**Activity**
Look below for the line with "ATOM 104 C CA"; begin the copy there and stop after the line with "ATOM 163 C C", keeping the text exact and the pictures out.

Stored items from a collection
━━━━━━━━━━━━━━━━━━━━
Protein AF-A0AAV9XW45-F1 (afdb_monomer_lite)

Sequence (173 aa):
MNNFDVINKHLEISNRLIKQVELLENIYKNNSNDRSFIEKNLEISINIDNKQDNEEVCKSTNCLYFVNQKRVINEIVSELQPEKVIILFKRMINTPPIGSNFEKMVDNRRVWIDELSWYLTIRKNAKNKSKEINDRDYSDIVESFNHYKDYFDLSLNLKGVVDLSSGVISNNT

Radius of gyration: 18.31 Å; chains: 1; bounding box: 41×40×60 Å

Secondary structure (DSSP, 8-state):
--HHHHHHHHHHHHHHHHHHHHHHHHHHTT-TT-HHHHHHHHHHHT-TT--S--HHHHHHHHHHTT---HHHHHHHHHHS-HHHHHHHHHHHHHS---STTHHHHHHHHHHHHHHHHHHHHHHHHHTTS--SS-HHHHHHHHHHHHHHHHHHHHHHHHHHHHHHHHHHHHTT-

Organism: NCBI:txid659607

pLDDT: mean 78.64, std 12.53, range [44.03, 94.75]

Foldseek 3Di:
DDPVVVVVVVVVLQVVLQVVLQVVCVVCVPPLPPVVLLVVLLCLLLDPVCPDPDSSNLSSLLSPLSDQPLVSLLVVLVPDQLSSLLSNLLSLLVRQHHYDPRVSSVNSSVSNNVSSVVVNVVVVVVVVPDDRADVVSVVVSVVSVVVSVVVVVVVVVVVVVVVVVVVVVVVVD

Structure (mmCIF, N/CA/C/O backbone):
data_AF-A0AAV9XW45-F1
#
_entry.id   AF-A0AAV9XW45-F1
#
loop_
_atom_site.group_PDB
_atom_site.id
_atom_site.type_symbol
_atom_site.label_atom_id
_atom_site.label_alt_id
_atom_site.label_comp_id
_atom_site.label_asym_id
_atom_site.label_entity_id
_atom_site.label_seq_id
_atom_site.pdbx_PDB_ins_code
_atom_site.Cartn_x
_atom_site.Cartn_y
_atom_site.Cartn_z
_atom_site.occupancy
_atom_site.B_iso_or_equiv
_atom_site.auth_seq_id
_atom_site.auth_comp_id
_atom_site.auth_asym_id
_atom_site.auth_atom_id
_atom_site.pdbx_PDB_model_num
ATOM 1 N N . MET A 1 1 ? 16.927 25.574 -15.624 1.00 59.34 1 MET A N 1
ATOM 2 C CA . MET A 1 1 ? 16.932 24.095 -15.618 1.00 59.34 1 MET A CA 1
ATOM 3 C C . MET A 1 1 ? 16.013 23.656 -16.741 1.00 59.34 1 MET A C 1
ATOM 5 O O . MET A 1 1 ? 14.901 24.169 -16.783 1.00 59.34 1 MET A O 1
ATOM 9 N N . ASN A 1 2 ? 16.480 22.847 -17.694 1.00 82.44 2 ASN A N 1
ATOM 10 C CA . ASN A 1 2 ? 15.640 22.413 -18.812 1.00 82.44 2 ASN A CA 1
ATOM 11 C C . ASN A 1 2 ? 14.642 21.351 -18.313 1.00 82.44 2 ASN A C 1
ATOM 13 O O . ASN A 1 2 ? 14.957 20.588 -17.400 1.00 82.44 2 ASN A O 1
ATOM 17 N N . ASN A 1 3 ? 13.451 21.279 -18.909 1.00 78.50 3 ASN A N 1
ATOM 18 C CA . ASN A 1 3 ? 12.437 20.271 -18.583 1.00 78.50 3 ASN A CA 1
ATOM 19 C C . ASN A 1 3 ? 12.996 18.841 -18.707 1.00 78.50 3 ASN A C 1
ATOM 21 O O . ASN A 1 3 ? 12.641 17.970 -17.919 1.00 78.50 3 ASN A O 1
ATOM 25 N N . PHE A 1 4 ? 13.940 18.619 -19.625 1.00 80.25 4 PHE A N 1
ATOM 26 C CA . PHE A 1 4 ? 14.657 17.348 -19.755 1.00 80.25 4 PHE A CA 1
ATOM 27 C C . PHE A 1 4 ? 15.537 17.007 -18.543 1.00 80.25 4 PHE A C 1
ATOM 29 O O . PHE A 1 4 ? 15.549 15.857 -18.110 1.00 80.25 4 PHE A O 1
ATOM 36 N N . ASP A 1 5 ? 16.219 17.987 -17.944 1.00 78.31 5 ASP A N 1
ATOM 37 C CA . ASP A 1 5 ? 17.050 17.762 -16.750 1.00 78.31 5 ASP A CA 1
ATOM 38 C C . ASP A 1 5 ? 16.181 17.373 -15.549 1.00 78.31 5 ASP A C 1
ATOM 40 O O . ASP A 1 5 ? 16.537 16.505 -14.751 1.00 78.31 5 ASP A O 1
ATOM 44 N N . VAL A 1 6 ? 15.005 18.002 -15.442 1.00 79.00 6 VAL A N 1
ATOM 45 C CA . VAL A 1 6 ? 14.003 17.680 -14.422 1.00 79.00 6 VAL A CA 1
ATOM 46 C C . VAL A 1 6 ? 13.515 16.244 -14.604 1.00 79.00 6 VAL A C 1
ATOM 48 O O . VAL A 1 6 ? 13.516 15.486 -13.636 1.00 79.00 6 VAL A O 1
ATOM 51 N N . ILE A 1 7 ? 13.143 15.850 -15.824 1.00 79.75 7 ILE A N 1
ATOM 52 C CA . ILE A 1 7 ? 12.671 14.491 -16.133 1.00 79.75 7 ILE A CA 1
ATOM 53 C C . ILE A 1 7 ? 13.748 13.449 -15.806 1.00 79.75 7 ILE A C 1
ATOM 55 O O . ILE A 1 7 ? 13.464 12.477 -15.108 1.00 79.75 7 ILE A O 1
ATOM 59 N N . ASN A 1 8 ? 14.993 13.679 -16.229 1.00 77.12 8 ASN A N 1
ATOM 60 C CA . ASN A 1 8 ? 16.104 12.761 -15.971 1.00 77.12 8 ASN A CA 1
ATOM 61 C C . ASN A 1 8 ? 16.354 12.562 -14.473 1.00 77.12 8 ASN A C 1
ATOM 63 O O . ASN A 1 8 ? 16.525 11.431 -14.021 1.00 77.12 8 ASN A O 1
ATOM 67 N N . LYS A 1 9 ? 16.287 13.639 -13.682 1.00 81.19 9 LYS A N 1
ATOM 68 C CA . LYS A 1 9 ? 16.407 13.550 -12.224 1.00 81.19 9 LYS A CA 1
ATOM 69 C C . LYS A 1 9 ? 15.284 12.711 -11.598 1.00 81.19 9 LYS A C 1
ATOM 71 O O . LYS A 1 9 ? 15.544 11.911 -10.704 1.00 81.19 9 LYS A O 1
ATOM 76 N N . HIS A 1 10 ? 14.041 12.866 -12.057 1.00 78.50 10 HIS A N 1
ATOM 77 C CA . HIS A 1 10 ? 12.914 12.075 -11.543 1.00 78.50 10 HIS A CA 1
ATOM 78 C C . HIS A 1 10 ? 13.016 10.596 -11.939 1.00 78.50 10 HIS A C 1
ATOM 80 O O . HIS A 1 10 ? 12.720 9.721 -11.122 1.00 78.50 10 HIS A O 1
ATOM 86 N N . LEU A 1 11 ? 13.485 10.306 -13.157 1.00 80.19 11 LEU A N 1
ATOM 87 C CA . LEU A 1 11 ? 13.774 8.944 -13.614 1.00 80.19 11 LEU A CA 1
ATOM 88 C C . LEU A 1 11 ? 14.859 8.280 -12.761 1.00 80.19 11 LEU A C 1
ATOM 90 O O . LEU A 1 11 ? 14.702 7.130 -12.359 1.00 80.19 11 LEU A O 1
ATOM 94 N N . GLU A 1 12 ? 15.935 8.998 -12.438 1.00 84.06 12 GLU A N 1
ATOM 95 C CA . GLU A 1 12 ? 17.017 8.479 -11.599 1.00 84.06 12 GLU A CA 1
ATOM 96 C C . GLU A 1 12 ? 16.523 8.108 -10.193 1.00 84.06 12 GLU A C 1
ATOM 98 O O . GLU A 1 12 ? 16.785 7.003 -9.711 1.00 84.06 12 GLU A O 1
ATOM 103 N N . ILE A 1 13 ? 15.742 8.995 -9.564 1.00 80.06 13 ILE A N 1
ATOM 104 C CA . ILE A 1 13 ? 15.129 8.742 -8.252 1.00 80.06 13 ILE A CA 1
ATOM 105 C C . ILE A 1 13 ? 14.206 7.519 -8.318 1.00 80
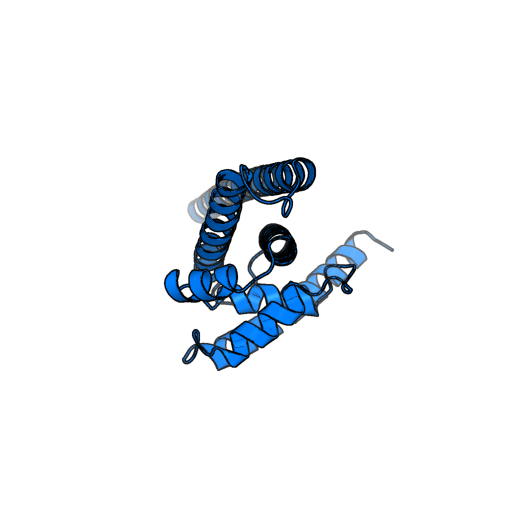.06 13 ILE A C 1
ATOM 107 O O . ILE A 1 13 ? 14.289 6.644 -7.456 1.00 80.06 13 ILE A O 1
ATOM 111 N N . SER A 1 14 ? 13.370 7.428 -9.354 1.00 80.12 14 SER A N 1
ATOM 112 C CA . SER A 1 14 ? 12.435 6.312 -9.542 1.00 80.12 14 SER A CA 1
ATOM 113 C C . SER A 1 14 ? 13.171 4.982 -9.711 1.00 80.12 14 SER A C 1
ATOM 115 O O . SER A 1 14 ? 12.859 4.010 -9.030 1.00 80.12 14 SER A O 1
ATOM 117 N N . ASN A 1 15 ? 14.213 4.947 -10.544 1.00 81.75 15 ASN A N 1
ATOM 118 C CA . ASN A 1 15 ? 15.033 3.753 -10.758 1.00 81.75 15 ASN A CA 1
ATOM 119 C C . ASN A 1 15 ? 15.767 3.317 -9.486 1.00 81.75 15 ASN A C 1
ATOM 121 O O . ASN A 1 15 ? 15.892 2.122 -9.213 1.00 81.75 15 ASN A O 1
ATOM 125 N N . ARG A 1 16 ? 16.255 4.273 -8.689 1.00 86.56 16 ARG A N 1
ATOM 126 C CA . ARG A 1 16 ? 16.880 3.976 -7.396 1.00 86.56 16 ARG A CA 1
ATOM 127 C C . ARG A 1 16 ? 15.875 3.361 -6.422 1.00 86.56 16 ARG A C 1
ATOM 129 O O . ARG A 1 16 ? 16.200 2.368 -5.774 1.00 86.56 16 ARG A O 1
ATOM 136 N N . LEU A 1 17 ? 14.672 3.923 -6.346 1.00 84.06 17 LEU A N 1
ATOM 137 C CA . LEU A 1 17 ? 13.576 3.412 -5.526 1.00 84.06 17 LEU A CA 1
ATOM 138 C C . LEU A 1 17 ? 13.159 1.996 -5.935 1.00 84.06 17 LEU A C 1
ATOM 140 O O . LEU A 1 17 ? 13.072 1.126 -5.073 1.00 84.06 17 LEU A O 1
ATOM 144 N N . ILE A 1 18 ? 12.976 1.751 -7.237 1.00 85.00 18 ILE A N 1
ATOM 145 C CA . ILE A 1 18 ? 12.641 0.429 -7.787 1.00 85.00 18 ILE A CA 1
ATOM 146 C C . ILE A 1 18 ? 13.660 -0.611 -7.315 1.00 85.00 18 ILE A C 1
ATOM 148 O O . ILE A 1 18 ? 13.278 -1.599 -6.696 1.00 85.00 18 ILE A O 1
ATOM 152 N N . LYS A 1 19 ? 14.961 -0.339 -7.486
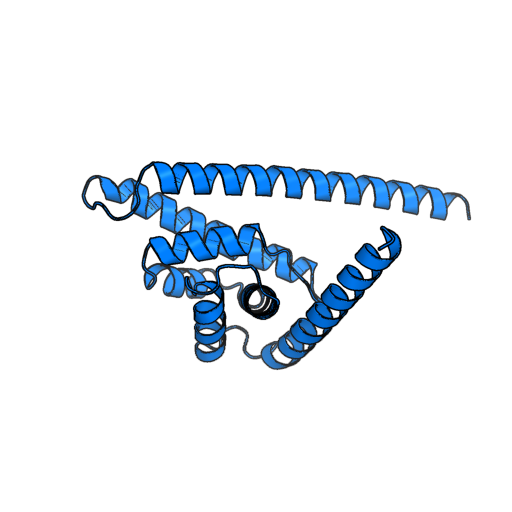 1.00 85.69 19 LYS A N 1
ATOM 153 C CA . LYS A 1 19 ? 16.026 -1.255 -7.046 1.00 85.69 19 LYS A CA 1
ATOM 154 C C . LYS A 1 19 ? 15.986 -1.535 -5.544 1.00 85.69 19 LYS A C 1
ATOM 156 O O . LYS A 1 19 ? 16.208 -2.667 -5.124 1.00 85.69 19 LYS A O 1
ATOM 161 N N . GLN A 1 20 ? 15.723 -0.519 -4.718 1.00 85.50 20 GLN A N 1
ATOM 162 C CA . GLN A 1 20 ? 15.612 -0.706 -3.267 1.00 85.50 20 GLN A CA 1
ATOM 163 C C . GLN A 1 20 ? 14.422 -1.598 -2.898 1.00 85.50 20 GLN A C 1
ATOM 165 O O . GLN A 1 20 ? 14.561 -2.465 -2.036 1.00 85.50 20 GLN A O 1
ATOM 170 N N . VAL A 1 21 ? 13.270 -1.403 -3.543 1.00 85.25 21 VAL A N 1
ATOM 171 C CA . VAL A 1 21 ? 12.073 -2.216 -3.296 1.00 85.25 21 VAL A CA 1
ATOM 172 C C . VAL A 1 21 ? 12.272 -3.649 -3.787 1.00 85.25 21 VAL A C 1
ATOM 174 O O . VAL A 1 21 ? 11.954 -4.575 -3.052 1.00 85.25 21 VAL A O 1
ATOM 177 N N . GLU A 1 22 ? 12.883 -3.859 -4.953 1.00 86.19 22 GLU A N 1
ATOM 178 C CA . GLU A 1 22 ? 13.200 -5.194 -5.486 1.00 86.19 22 GLU A CA 1
ATOM 179 C C . GLU A 1 22 ? 14.167 -5.982 -4.594 1.00 86.19 22 GLU A C 1
ATOM 181 O O . GLU A 1 22 ? 14.000 -7.185 -4.382 1.00 86.19 22 GLU A O 1
ATOM 186 N N . LEU A 1 23 ? 15.181 -5.311 -4.037 1.00 84.88 23 LEU A N 1
ATOM 187 C CA . LEU A 1 23 ? 16.088 -5.929 -3.068 1.00 84.88 23 LEU A CA 1
ATOM 188 C C . LEU A 1 23 ? 15.323 -6.432 -1.841 1.00 84.88 23 LEU A C 1
ATOM 190 O O . LEU A 1 23 ? 15.566 -7.546 -1.379 1.00 84.88 23 LEU A O 1
ATOM 194 N N . LEU A 1 24 ? 14.378 -5.636 -1.337 1.00 82.06 24 LEU A N 1
ATOM 195 C CA . LEU A 1 24 ? 13.536 -6.027 -0.210 1.00 82.06 24 LEU A CA 1
ATOM 196 C C . LEU A 1 24 ? 12.555 -7.135 -0.605 1.00 82.06 24 LEU A C 1
ATOM 198 O O . LEU A 1 24 ? 12.410 -8.094 0.146 1.00 82.06 24 LEU A O 1
ATOM 202 N N . GLU A 1 25 ? 11.947 -7.076 -1.789 1.00 80.19 25 GLU A N 1
ATOM 203 C CA . GLU A 1 25 ? 11.060 -8.134 -2.282 1.00 80.19 25 GLU A CA 1
ATOM 204 C C . GLU A 1 25 ? 11.764 -9.497 -2.247 1.00 80.19 25 GLU A C 1
ATOM 206 O O . GLU A 1 25 ? 11.216 -10.466 -1.727 1.00 80.19 25 GLU A O 1
ATOM 211 N N . ASN A 1 26 ? 13.014 -9.564 -2.709 1.00 77.31 26 ASN A N 1
ATOM 212 C CA . ASN A 1 26 ? 13.796 -10.801 -2.702 1.00 77.31 26 ASN A CA 1
ATOM 213 C C . ASN A 1 26 ? 14.121 -11.312 -1.291 1.00 77.31 26 ASN A C 1
ATOM 215 O O . ASN A 1 26 ? 14.111 -12.522 -1.067 1.00 77.31 26 ASN A O 1
ATOM 219 N N . ILE A 1 27 ? 14.377 -10.411 -0.338 1.00 76.50 27 ILE A N 1
ATOM 220 C CA . ILE A 1 27 ? 14.639 -10.770 1.064 1.00 76.50 27 ILE A CA 1
ATOM 221 C C . ILE A 1 27 ? 13.369 -11.319 1.729 1.00 76.50 27 ILE A C 1
ATOM 223 O O . ILE A 1 27 ? 13.432 -12.294 2.477 1.00 76.50 27 ILE A O 1
ATOM 227 N N . TYR A 1 28 ? 12.210 -10.727 1.434 1.00 70.81 28 TYR A N 1
ATOM 228 C CA . TYR A 1 28 ? 10.957 -11.009 2.140 1.00 70.81 28 TYR A CA 1
ATOM 229 C C . TYR A 1 28 ? 9.987 -11.923 1.377 1.00 70.81 28 TYR A C 1
ATOM 231 O O . TYR A 1 28 ? 8.938 -12.276 1.914 1.00 70.81 28 TYR A O 1
ATOM 239 N N . LYS A 1 29 ? 10.354 -12.404 0.180 1.00 68.19 29 LYS A N 1
ATOM 240 C CA . LYS A 1 29 ? 9.552 -13.327 -0.649 1.00 68.19 29 LYS A CA 1
ATOM 241 C C . LYS A 1 29 ? 9.089 -14.584 0.096 1.00 68.19 29 LYS A C 1
ATOM 243 O O . LYS A 1 29 ? 8.021 -15.111 -0.204 1.00 68.19 29 LYS A O 1
ATOM 248 N N . ASN A 1 30 ? 9.875 -15.039 1.073 1.00 64.44 30 ASN A N 1
ATOM 249 C CA . ASN A 1 30 ? 9.600 -16.242 1.862 1.00 64.44 30 ASN A CA 1
ATOM 250 C C . ASN A 1 30 ? 8.916 -15.960 3.214 1.00 64.44 30 ASN A C 1
ATOM 252 O O . ASN A 1 30 ? 8.463 -16.902 3.853 1.00 64.44 30 ASN A O 1
ATOM 256 N N . ASN A 1 31 ? 8.818 -14.692 3.635 1.00 64.25 31 ASN A N 1
ATOM 257 C CA . ASN A 1 31 ? 8.335 -14.265 4.955 1.00 64.25 31 ASN A CA 1
ATOM 258 C C . ASN A 1 31 ? 7.408 -13.037 4.849 1.00 64.25 31 ASN A C 1
ATOM 260 O O . ASN A 1 31 ? 7.481 -12.113 5.655 1.00 64.25 31 ASN A O 1
ATOM 264 N N . SER A 1 32 ? 6.503 -13.013 3.866 1.00 64.69 32 SER A N 1
ATOM 265 C CA . SER A 1 32 ? 5.601 -11.874 3.608 1.00 64.69 32 SER A CA 1
ATOM 266 C C . SER A 1 32 ? 4.634 -11.539 4.757 1.00 64.69 32 SER A C 1
ATOM 268 O O . SER A 1 32 ? 3.943 -10.529 4.690 1.00 64.69 32 SER A O 1
ATOM 270 N N . ASN A 1 33 ? 4.573 -12.378 5.798 1.00 68.19 33 ASN A N 1
ATOM 271 C CA . ASN A 1 33 ? 3.767 -12.178 7.006 1.00 68.19 33 ASN A CA 1
ATOM 272 C C . ASN A 1 33 ? 4.622 -11.924 8.258 1.00 68.19 33 ASN A C 1
ATOM 274 O O . ASN A 1 33 ? 4.124 -12.068 9.373 1.00 68.19 33 ASN A O 1
ATOM 278 N N . ASP A 1 34 ? 5.911 -11.611 8.101 1.00 83.50 34 ASP A N 1
ATOM 279 C CA . ASP A 1 34 ? 6.757 -11.229 9.228 1.00 83.50 34 ASP A CA 1
ATOM 280 C C . ASP A 1 34 ? 6.205 -9.951 9.869 1.00 83.50 34 ASP A C 1
ATOM 282 O O . ASP A 1 34 ? 6.292 -8.853 9.314 1.00 83.50 34 ASP A O 1
ATOM 286 N N . ARG A 1 35 ? 5.616 -10.109 11.056 1.00 84.81 35 ARG A N 1
ATOM 287 C CA . ARG A 1 35 ? 4.955 -9.025 11.778 1.00 84.81 35 ARG A CA 1
ATOM 288 C C . ARG A 1 35 ? 5.920 -7.882 12.091 1.00 84.81 35 ARG A C 1
ATOM 290 O O . ARG A 1 35 ? 5.525 -6.731 11.951 1.00 84.81 35 ARG A O 1
ATOM 297 N N . SER A 1 36 ? 7.187 -8.174 12.395 1.00 88.06 36 SER A N 1
ATOM 298 C CA . SER A 1 36 ? 8.186 -7.137 12.680 1.00 88.06 36 SER A CA 1
ATOM 299 C C . SER A 1 36 ? 8.485 -6.287 11.443 1.00 88.06 36 SER A C 1
ATOM 301 O O . SER A 1 36 ? 8.582 -5.060 11.529 1.00 88.06 36 SER A O 1
ATOM 303 N N . PHE A 1 37 ? 8.571 -6.921 10.270 1.00 88.12 37 PHE A N 1
ATOM 304 C CA . PHE A 1 37 ? 8.722 -6.207 9.005 1.00 88.12 37 PHE A CA 1
ATOM 305 C C . PHE A 1 37 ? 7.511 -5.316 8.715 1.00 88.12 37 PHE A C 1
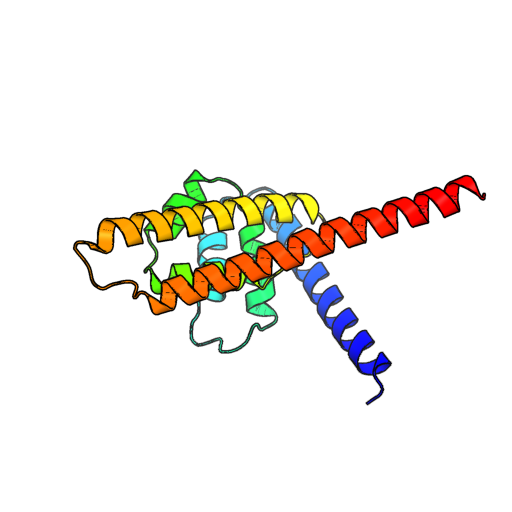
ATOM 307 O O . PHE A 1 37 ? 7.677 -4.155 8.329 1.00 88.12 37 PHE A O 1
ATOM 314 N N . ILE A 1 38 ? 6.300 -5.842 8.905 1.00 91.12 38 ILE A N 1
ATOM 315 C CA . ILE A 1 38 ? 5.070 -5.099 8.625 1.00 91.12 38 ILE A CA 1
ATOM 316 C C . ILE A 1 38 ? 4.939 -3.905 9.570 1.00 91.12 38 ILE A C 1
ATOM 318 O O . ILE A 1 38 ? 4.740 -2.790 9.097 1.00 91.12 38 ILE A O 1
ATOM 322 N N . GLU A 1 39 ? 5.116 -4.110 10.874 1.00 91.62 39 GLU A N 1
ATOM 323 C CA . GLU A 1 39 ? 5.021 -3.060 11.895 1.00 91.62 39 GLU A CA 1
ATOM 324 C C . GLU A 1 39 ? 6.024 -1.932 11.640 1.00 91.62 39 GLU A C 1
ATOM 326 O O . GLU A 1 39 ? 5.641 -0.762 11.634 1.00 91.62 39 GLU A O 1
ATOM 331 N N . LYS A 1 40 ? 7.278 -2.269 11.314 1.00 92.31 40 LYS A N 1
ATOM 332 C CA . LYS A 1 40 ? 8.304 -1.275 10.973 1.00 92.31 40 LYS A CA 1
ATOM 333 C C . LYS A 1 40 ? 7.897 -0.408 9.780 1.00 92.31 40 LYS A C 1
ATOM 335 O O . LYS A 1 40 ? 8.006 0.816 9.823 1.00 92.31 40 LYS A O 1
ATOM 340 N N . ASN A 1 41 ? 7.474 -1.030 8.680 1.00 92.75 41 ASN A N 1
ATOM 341 C CA . ASN A 1 41 ? 7.114 -0.284 7.471 1.00 92.75 41 ASN A CA 1
ATOM 342 C C . ASN A 1 41 ? 5.797 0.482 7.652 1.00 92.75 41 ASN A C 1
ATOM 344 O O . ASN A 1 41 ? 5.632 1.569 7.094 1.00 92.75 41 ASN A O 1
━━━━━━━━━━━━━━━━━━━━
**Result below**
ATOM 104 C CA . ILE A 1 13 ? 15.129 8.742 -8.252 1.00 80.06 13 ILE A CA 1
ATOM 105 C C . ILE A 1 13 ? 14.206 7.519 -8.318 1.00 80
.06 13 ILE A C 1
ATOM 107 O O . ILE A 1 13 ? 14.289 6.644 -7.456 1.00 80.06 13 ILE A O 1
ATOM 111 N N . SER A 1 14 ? 13.370 7.428 -9.354 1.00 80.12 14 SER A N 1
ATOM 112 C CA . SER A 1 14 ? 12.435 6.312 -9.542 1.00 80.12 14 SER A CA 1
ATOM 113 C C . SER A 1 14 ? 13.171 4.982 -9.711 1.00 80.12 14 SER A C 1
ATOM 115 O O . SER A 1 14 ? 12.859 4.010 -9.030 1.00 80.12 14 SER A O 1
ATOM 117 N N . ASN A 1 15 ? 14.213 4.947 -10.544 1.00 81.75 15 ASN A N 1
ATOM 118 C CA . ASN A 1 15 ? 15.033 3.753 -10.758 1.00 81.75 15 ASN A CA 1
ATOM 119 C C . ASN A 1 15 ? 15.767 3.317 -9.486 1.00 81.75 15 ASN A C 1
ATOM 121 O O . ASN A 1 15 ? 15.892 2.122 -9.213 1.00 81.75 15 ASN A O 1
ATOM 125 N N . ARG A 1 16 ? 16.255 4.273 -8.689 1.00 86.56 16 ARG A N 1
ATOM 126 C CA . ARG A 1 16 ? 16.880 3.976 -7.396 1.00 86.56 16 ARG A CA 1
ATOM 127 C C . ARG A 1 16 ? 15.875 3.361 -6.422 1.00 86.56 16 ARG A C 1
ATOM 129 O O . ARG A 1 16 ? 16.200 2.368 -5.774 1.00 86.56 16 ARG A O 1
ATOM 136 N N . LEU A 1 17 ? 14.672 3.923 -6.346 1.00 84.06 17 LEU A N 1
ATOM 137 C CA . LEU A 1 17 ? 13.576 3.412 -5.526 1.00 84.06 17 LEU A CA 1
ATOM 138 C C . LEU A 1 17 ? 13.159 1.996 -5.935 1.00 84.06 17 LEU A C 1
ATOM 140 O O . LEU A 1 17 ? 13.072 1.126 -5.073 1.00 84.06 17 LEU A O 1
ATOM 144 N N . ILE A 1 18 ? 12.976 1.751 -7.237 1.00 85.00 18 ILE A N 1
ATOM 145 C CA . ILE A 1 18 ? 12.641 0.429 -7.787 1.00 85.00 18 ILE A CA 1
ATOM 146 C C . ILE A 1 18 ? 13.660 -0.611 -7.315 1.00 85.00 18 ILE A C 1
ATOM 148 O O . ILE A 1 18 ? 13.278 -1.599 -6.696 1.00 85.00 18 ILE A O 1
ATOM 152 N N . LYS A 1 19 ? 14.961 -0.339 -7.486
 1.00 85.69 19 LYS A N 1
ATOM 153 C CA . LYS A 1 19 ? 16.026 -1.255 -7.046 1.00 85.69 19 LYS A CA 1
ATOM 154 C C . LYS A 1 19 ? 15.986 -1.535 -5.544 1.00 85.69 19 LYS A C 1
ATOM 156 O O . LYS A 1 19 ? 16.208 -2.667 -5.124 1.00 85.69 19 LYS A O 1
ATOM 161 N N . GLN A 1 20 ? 15.723 -0.519 -4.718 1.00 85.50 20 GLN A N 1
ATOM 162 C CA . GLN A 1 20 ? 15.612 -0.706 -3.267 1.00 85.50 20 GLN A CA 1
ATOM 163 C C . GLN A 1 20 ? 14.422 -1.598 -2.898 1.00 85.50 20 GLN A C 1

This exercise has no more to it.